The recent spate of revelations about sexual misconduct among the rich and famous, along with controversial reports in the last few years of a campus rape crisis, have brought a new demographic into my practice: young men in their twenties who worry about committing or having committed a sexual transgression.

Some of these men have been accused—and all exonerated—of inappropriate touching, nonconsensual or consensual but inappropriate sex with colleagues, students, or classmates; others live in fear of having a casual sexual encounter from their past surface and become fodder for an accusation.

OCD is having a field day.

As reporter Emily Yoffe chillingly details in a series of articles in The Atlantic , Obama-era federal directives governing the handling of sexual-assault allegations have prompted universities to craft vague and overarching definitions of sexual assault designed to protect the (mostly) female victims while stripping the accused of their right to due process. The Kafkaesque scenarios Yoffe describes—such as a third party accusation in which a friend reported her roommate’s boyfriend as an abuser and the alleged victim, refuting the claim, was told she was in denial– create the perfect medium for OCD to flourish.

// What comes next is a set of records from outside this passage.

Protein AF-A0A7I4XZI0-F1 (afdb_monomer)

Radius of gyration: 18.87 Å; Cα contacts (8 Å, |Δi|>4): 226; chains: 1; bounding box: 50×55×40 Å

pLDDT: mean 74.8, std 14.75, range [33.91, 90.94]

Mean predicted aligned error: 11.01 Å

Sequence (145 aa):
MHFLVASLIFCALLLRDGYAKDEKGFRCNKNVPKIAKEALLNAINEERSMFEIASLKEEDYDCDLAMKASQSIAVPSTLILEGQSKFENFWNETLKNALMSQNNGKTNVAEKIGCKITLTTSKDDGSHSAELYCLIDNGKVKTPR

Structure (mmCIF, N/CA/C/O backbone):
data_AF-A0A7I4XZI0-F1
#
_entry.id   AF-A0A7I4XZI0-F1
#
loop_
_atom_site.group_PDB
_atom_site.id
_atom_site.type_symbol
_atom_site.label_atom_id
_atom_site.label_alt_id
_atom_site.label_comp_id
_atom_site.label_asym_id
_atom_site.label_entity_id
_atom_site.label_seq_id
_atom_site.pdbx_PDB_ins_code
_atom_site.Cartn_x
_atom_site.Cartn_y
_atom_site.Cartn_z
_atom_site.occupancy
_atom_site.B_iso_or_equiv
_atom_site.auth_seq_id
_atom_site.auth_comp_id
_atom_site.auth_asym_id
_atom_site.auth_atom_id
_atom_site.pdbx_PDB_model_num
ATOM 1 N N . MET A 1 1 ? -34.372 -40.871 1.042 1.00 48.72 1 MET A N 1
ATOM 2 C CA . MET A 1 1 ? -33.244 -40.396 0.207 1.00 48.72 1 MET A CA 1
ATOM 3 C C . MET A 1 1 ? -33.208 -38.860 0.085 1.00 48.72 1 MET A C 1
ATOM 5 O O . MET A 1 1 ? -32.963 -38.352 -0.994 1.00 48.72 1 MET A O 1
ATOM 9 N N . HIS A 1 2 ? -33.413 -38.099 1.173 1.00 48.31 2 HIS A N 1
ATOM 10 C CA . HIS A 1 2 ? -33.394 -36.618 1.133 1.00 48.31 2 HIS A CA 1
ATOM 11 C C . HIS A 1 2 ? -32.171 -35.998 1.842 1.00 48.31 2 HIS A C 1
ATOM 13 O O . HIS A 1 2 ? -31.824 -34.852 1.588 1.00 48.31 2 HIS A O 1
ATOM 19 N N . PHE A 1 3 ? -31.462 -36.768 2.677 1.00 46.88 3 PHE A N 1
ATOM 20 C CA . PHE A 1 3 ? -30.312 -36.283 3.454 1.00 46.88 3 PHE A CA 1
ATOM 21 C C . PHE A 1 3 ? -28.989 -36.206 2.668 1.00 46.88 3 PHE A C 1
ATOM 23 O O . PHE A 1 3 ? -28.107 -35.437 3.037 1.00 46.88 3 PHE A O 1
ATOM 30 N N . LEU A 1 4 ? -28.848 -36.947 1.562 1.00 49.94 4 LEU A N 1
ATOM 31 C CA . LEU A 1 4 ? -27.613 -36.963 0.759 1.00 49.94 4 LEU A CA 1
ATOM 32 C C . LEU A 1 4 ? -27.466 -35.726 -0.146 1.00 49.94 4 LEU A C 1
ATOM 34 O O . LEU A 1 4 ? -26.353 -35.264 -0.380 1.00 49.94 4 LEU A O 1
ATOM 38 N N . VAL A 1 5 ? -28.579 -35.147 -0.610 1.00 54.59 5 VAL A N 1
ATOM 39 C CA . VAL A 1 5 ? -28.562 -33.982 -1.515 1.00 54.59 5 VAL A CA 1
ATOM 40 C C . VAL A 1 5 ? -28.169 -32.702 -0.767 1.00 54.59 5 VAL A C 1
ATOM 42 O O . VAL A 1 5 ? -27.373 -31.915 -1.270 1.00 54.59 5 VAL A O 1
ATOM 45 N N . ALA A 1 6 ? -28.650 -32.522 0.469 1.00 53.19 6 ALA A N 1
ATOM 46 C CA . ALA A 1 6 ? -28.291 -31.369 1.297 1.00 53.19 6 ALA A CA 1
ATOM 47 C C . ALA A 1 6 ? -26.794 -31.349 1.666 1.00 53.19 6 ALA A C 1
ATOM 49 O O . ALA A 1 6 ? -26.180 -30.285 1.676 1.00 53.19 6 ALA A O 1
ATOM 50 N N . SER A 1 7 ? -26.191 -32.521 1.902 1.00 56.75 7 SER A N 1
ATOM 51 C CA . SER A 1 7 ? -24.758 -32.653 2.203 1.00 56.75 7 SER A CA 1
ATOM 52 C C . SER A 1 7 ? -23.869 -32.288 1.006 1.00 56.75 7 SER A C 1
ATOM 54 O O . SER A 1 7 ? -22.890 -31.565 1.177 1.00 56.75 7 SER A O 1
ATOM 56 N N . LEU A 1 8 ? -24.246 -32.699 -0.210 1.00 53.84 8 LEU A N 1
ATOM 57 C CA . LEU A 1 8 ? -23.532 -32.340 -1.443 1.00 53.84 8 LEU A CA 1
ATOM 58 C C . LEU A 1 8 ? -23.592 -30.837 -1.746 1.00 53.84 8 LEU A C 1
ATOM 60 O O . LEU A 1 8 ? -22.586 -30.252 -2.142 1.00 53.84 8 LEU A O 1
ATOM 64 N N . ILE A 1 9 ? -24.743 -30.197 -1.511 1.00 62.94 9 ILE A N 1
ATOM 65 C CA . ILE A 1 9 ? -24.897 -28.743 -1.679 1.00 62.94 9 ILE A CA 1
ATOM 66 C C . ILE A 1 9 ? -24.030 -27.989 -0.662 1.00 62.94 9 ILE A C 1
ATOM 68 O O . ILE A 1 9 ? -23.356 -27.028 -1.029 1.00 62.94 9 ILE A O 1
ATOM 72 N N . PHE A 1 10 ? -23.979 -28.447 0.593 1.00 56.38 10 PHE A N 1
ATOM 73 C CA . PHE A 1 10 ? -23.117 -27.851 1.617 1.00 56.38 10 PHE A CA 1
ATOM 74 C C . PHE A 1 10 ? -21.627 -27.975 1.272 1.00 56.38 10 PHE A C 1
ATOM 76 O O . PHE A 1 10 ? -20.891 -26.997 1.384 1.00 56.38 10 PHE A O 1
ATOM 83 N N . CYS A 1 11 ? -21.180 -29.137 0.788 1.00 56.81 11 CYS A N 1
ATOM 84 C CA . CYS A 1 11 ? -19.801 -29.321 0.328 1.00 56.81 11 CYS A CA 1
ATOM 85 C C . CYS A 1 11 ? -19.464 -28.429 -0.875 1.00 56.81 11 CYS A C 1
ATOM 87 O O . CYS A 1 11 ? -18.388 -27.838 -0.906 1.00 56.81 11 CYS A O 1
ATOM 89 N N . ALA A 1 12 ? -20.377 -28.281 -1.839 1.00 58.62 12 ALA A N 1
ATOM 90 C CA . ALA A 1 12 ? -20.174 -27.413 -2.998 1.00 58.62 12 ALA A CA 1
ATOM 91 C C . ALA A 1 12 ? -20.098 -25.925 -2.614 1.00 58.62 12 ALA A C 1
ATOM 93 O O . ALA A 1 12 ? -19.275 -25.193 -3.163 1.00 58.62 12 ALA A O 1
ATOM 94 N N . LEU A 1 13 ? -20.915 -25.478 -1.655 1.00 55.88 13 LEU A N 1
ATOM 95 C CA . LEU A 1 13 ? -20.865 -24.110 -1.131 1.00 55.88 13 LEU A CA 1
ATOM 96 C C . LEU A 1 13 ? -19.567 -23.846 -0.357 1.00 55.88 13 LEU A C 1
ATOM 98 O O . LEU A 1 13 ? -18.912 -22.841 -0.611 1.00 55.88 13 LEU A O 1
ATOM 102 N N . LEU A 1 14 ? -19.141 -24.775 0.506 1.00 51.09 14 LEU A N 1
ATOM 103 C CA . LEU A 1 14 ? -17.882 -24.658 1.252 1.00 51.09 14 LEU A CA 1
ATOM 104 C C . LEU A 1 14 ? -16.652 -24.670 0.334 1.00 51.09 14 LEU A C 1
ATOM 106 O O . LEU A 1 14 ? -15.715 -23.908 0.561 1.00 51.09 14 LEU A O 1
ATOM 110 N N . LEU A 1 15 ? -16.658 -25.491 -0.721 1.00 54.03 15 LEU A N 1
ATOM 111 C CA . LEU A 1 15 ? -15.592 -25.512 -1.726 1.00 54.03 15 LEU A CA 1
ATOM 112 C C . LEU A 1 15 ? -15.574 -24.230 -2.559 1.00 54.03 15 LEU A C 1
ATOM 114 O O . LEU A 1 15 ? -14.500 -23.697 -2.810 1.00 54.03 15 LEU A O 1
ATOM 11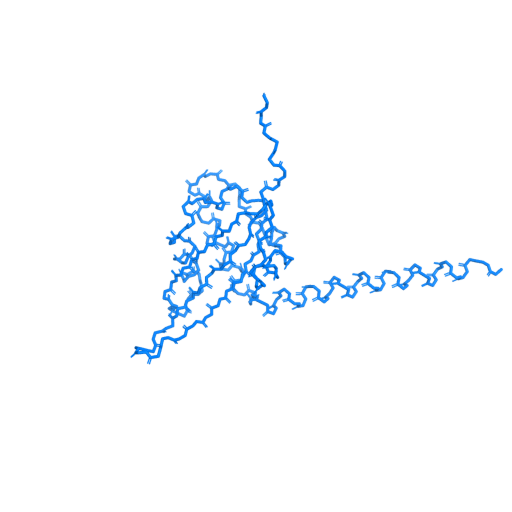8 N N . ARG A 1 16 ? -16.738 -23.701 -2.954 1.00 53.38 16 ARG A N 1
ATOM 119 C CA . ARG A 1 16 ? -16.841 -22.422 -3.671 1.00 53.38 16 ARG A CA 1
ATOM 120 C C . ARG A 1 16 ? -16.343 -21.254 -2.819 1.00 53.38 16 ARG A C 1
ATOM 122 O O . ARG A 1 16 ? -15.601 -20.419 -3.329 1.00 53.38 16 ARG A O 1
ATOM 129 N N . ASP A 1 17 ? -16.721 -21.207 -1.545 1.00 53.09 17 ASP A N 1
ATOM 130 C CA . ASP A 1 17 ? -16.267 -20.169 -0.616 1.00 53.09 17 ASP A CA 1
ATOM 131 C C . ASP A 1 17 ? -14.774 -20.306 -0.296 1.00 53.09 17 ASP A C 1
ATOM 133 O O . ASP A 1 17 ? -14.071 -19.298 -0.216 1.00 53.09 17 ASP A O 1
ATOM 137 N N . GLY A 1 18 ? -14.270 -21.538 -0.168 1.00 44.81 18 GLY A N 1
ATOM 138 C CA . GLY A 1 18 ? -12.842 -21.824 -0.027 1.00 44.81 18 GLY A CA 1
ATOM 139 C C . GLY A 1 18 ? -12.042 -21.364 -1.246 1.00 44.81 18 GLY A C 1
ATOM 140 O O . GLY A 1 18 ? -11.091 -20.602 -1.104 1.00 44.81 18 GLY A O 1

Let me be perfectly clear. I am in no way minimizing the trauma experienced by assault victims. I believe charges of rape on college campuses should be taken very  seriously. They should be investigated thoroughly and, if the evidence points to a crime, prosecuted in a court of law. And I am not excusing the predatory behavior of the Harvey Weinsteins who have abused their power to intimidate and sexually exploit women.

But the men with OCD I see in my practice are not predators or rapists. In fact, most share two thinking patterns common in people with OCD: an excessive sense of responsibility and a highly developed sense of morality. They worry about causing harm and about being bad people even though, in the paradoxical way of OCD, they’re actually good people with a strong—perhaps even excessively rigid—moral compass.

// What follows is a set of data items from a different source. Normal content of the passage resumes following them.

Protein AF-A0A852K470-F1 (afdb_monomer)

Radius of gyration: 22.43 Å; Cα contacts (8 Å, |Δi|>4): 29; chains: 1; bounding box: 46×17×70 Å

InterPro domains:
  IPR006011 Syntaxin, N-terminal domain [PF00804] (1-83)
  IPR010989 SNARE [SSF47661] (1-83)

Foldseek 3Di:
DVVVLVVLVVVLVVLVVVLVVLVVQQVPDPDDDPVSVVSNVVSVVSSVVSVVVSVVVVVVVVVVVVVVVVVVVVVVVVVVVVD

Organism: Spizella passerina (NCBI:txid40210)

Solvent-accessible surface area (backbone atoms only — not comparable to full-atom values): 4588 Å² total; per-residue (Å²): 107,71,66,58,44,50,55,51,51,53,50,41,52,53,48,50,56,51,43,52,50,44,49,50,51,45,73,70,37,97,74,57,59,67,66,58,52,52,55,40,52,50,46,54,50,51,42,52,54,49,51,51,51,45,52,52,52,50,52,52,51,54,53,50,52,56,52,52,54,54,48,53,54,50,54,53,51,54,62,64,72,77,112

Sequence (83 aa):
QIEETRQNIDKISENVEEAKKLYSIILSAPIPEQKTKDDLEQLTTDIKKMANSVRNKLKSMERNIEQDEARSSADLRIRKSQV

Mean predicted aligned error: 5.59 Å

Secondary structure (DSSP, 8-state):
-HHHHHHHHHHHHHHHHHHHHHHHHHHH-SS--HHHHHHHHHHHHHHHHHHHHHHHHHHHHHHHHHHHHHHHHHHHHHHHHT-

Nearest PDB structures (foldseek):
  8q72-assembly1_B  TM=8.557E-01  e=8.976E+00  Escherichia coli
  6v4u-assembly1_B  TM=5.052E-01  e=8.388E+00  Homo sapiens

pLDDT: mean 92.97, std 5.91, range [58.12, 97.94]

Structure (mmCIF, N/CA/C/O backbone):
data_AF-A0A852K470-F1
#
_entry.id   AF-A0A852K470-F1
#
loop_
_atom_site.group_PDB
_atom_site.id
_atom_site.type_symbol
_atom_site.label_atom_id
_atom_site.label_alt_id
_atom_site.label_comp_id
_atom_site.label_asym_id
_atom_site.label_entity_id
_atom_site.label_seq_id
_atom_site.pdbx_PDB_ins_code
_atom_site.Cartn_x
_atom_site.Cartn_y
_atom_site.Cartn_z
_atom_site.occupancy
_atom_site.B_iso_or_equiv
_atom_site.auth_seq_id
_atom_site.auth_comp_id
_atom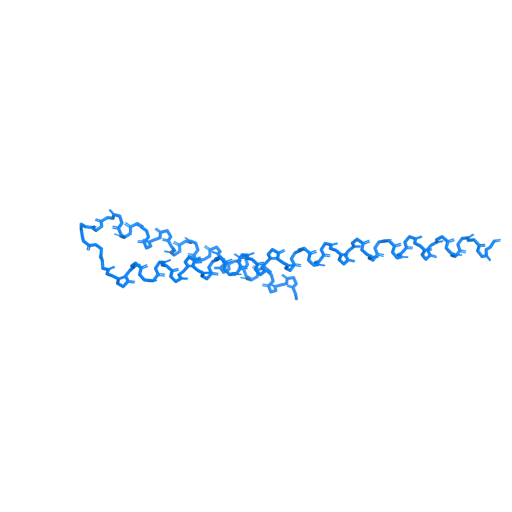_site.auth_asym_id
_atom_site.auth_atom_id
_atom_site.pdbx_PDB_model_num
ATOM 1 N N . GLN A 1 1 ? 10.289 -8.109 -9.376 1.00 75.00 1 GLN A N 1
ATOM 2 C CA . GLN A 1 1 ? 10.069 -6.660 -9.168 1.00 75.00 1 GLN A CA 1
ATOM 3 C C . GLN A 1 1 ? 8.617 -6.265 -9.415 1.00 75.00 1 GLN A C 1
ATOM 5 O O . GLN A 1 1 ? 7.992 -5.816 -8.471 1.00 75.00 1 GLN A O 1
ATOM 10 N N . ILE A 1 2 ? 8.049 -6.466 -10.613 1.00 88.88 2 ILE A N 1
ATOM 11 C CA . ILE A 1 2 ? 6.626 -6.143 -10.873 1.00 88.88 2 ILE A CA 1
ATOM 12 C C . ILE A 1 2 ? 5.681 -6.959 -9.981 1.00 88.88 2 ILE A C 1
ATOM 14 O O . ILE A 1 2 ? 4.786 -6.391 -9.367 1.00 88.88 2 ILE A O 1
ATOM 18 N N . GLU A 1 3 ? 5.917 -8.267 -9.867 1.00 92.00 3 GLU A N 1
ATOM 19 C CA . GLU A 1 3 ? 5.078 -9.149 -9.045 1.00 92.00 3 GLU A CA 1
ATOM 20 C C . GLU A 1 3 ? 5.086 -8.752 -7.564 1.00 92.00 3 GLU A C 1
ATOM 22 O O . GLU A 1 3 ? 4.046 -8.614 -6.937 1.00 92.00 3 GLU A O 1
ATOM 27 N N . GLU A 1 4 ? 6.263 -8.435 -7.031 1.00 90.00 4 GLU A N 1
ATOM 28 C CA . GLU A 1 4 ? 6.407 -7.919 -5.670 1.00 90.00 4 GLU A CA 1
ATOM 29 C C . GLU A 1 4 ? 5.670 -6.576 -5.487 1.00 90.00 4 GLU A C 1
ATOM 31 O O . GLU A 1 4 ? 5.070 -6.327 -4.445 1.00 90.00 4 GLU A O 1
ATOM 36 N N . THR A 1 5 ? 5.687 -5.685 -6.486 1.00 93.56 5 THR A N 1
ATOM 37 C CA . THR A 1 5 ? 4.911 -4.435 -6.439 1.00 93.56 5 THR A CA 1
ATOM 38 C C . THR A 1 5 ? 3.407 -4.713 -6.403 1.00 93.56 5 THR A C 1
ATOM 40 O O . THR A 1 5 ? 2.709 -4.063 -5.631 1.00 93.56 5 THR A O 1
ATOM 43 N N . ARG A 1 6 ? 2.911 -5.688 -7.176 1.00 95.25 6 ARG A N 1
ATOM 44 C CA . ARG A 1 6 ? 1.496 -6.102 -7.150 1.00 95.25 6 ARG A CA 1
ATOM 45 C C . ARG A 1 6 ? 1.099 -6.662 -5.790 1.00 95.25 6 ARG A C 1
ATOM 47 O O . ARG A 1 6 ? 0.165 -6.150 -5.189 1.00 95.25 6 ARG A O 1
ATOM 54 N N . GLN A 1 7 ? 1.892 -7.584 -5.250 1.00 96.19 7 GLN A N 1
ATOM 55 C CA . GLN A 1 7 ? 1.673 -8.136 -3.911 1.00 96.19 7 GLN A CA 1
ATOM 56 C C . GLN A 1 7 ? 1.646 -7.044 -2.834 1.00 96.19 7 GLN A C 1
ATOM 58 O O . GLN A 1 7 ? 0.814 -7.078 -1.933 1.00 96.19 7 GLN A O 1
ATOM 63 N N . ASN A 1 8 ? 2.520 -6.035 -2.933 1.00 95.25 8 ASN A N 1
ATOM 64 C CA . ASN A 1 8 ? 2.493 -4.897 -2.014 1.00 95.25 8 ASN A CA 1
ATOM 65 C C . ASN A 1 8 ? 1.216 -4.054 -2.156 1.00 95.25 8 ASN A C 1
ATOM 67 O O . ASN A 1 8 ? 0.718 -3.555 -1.152 1.00 95.25 8 ASN A O 1
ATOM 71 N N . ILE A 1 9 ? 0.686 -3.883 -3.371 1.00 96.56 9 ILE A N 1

So, no, I don’t secretly question if they might have done what they’ve been accused of or fear being accused of, just as I know with a reasonable degree of certainty that the people with OCD who confess to me their fears of being pedophiles are not a danger to children.

As with all OCD worries, however, facts and probability do little to assuage anxiety. So the challenge is to acknowledge the possibility of a dreaded occurrence—such as a false accusation–while not letting fear get in the way of living.

While it’s hard to push back, I can recommend a few guidelines to follow if you’re consumed by worries of being unjustly accused of sexual assault.

  • Don’t try to convince yourself that your worst fear is unlikely to materialize.
  • Don’t review the past for possible evidence of transgressions.
  • Don’t ask friends and family for reassurance.
  • Don’t scour Facebook posts for evidence that an ex might be angry with you.
  • Move forward with relationships rather than avoiding them.
  • Treat prospective or current sexual partners with respect, not suspicion.

Shakespeare said, “Misery acquaints a man with strange bedfellows.” Resist the temptation to lie down with OCD.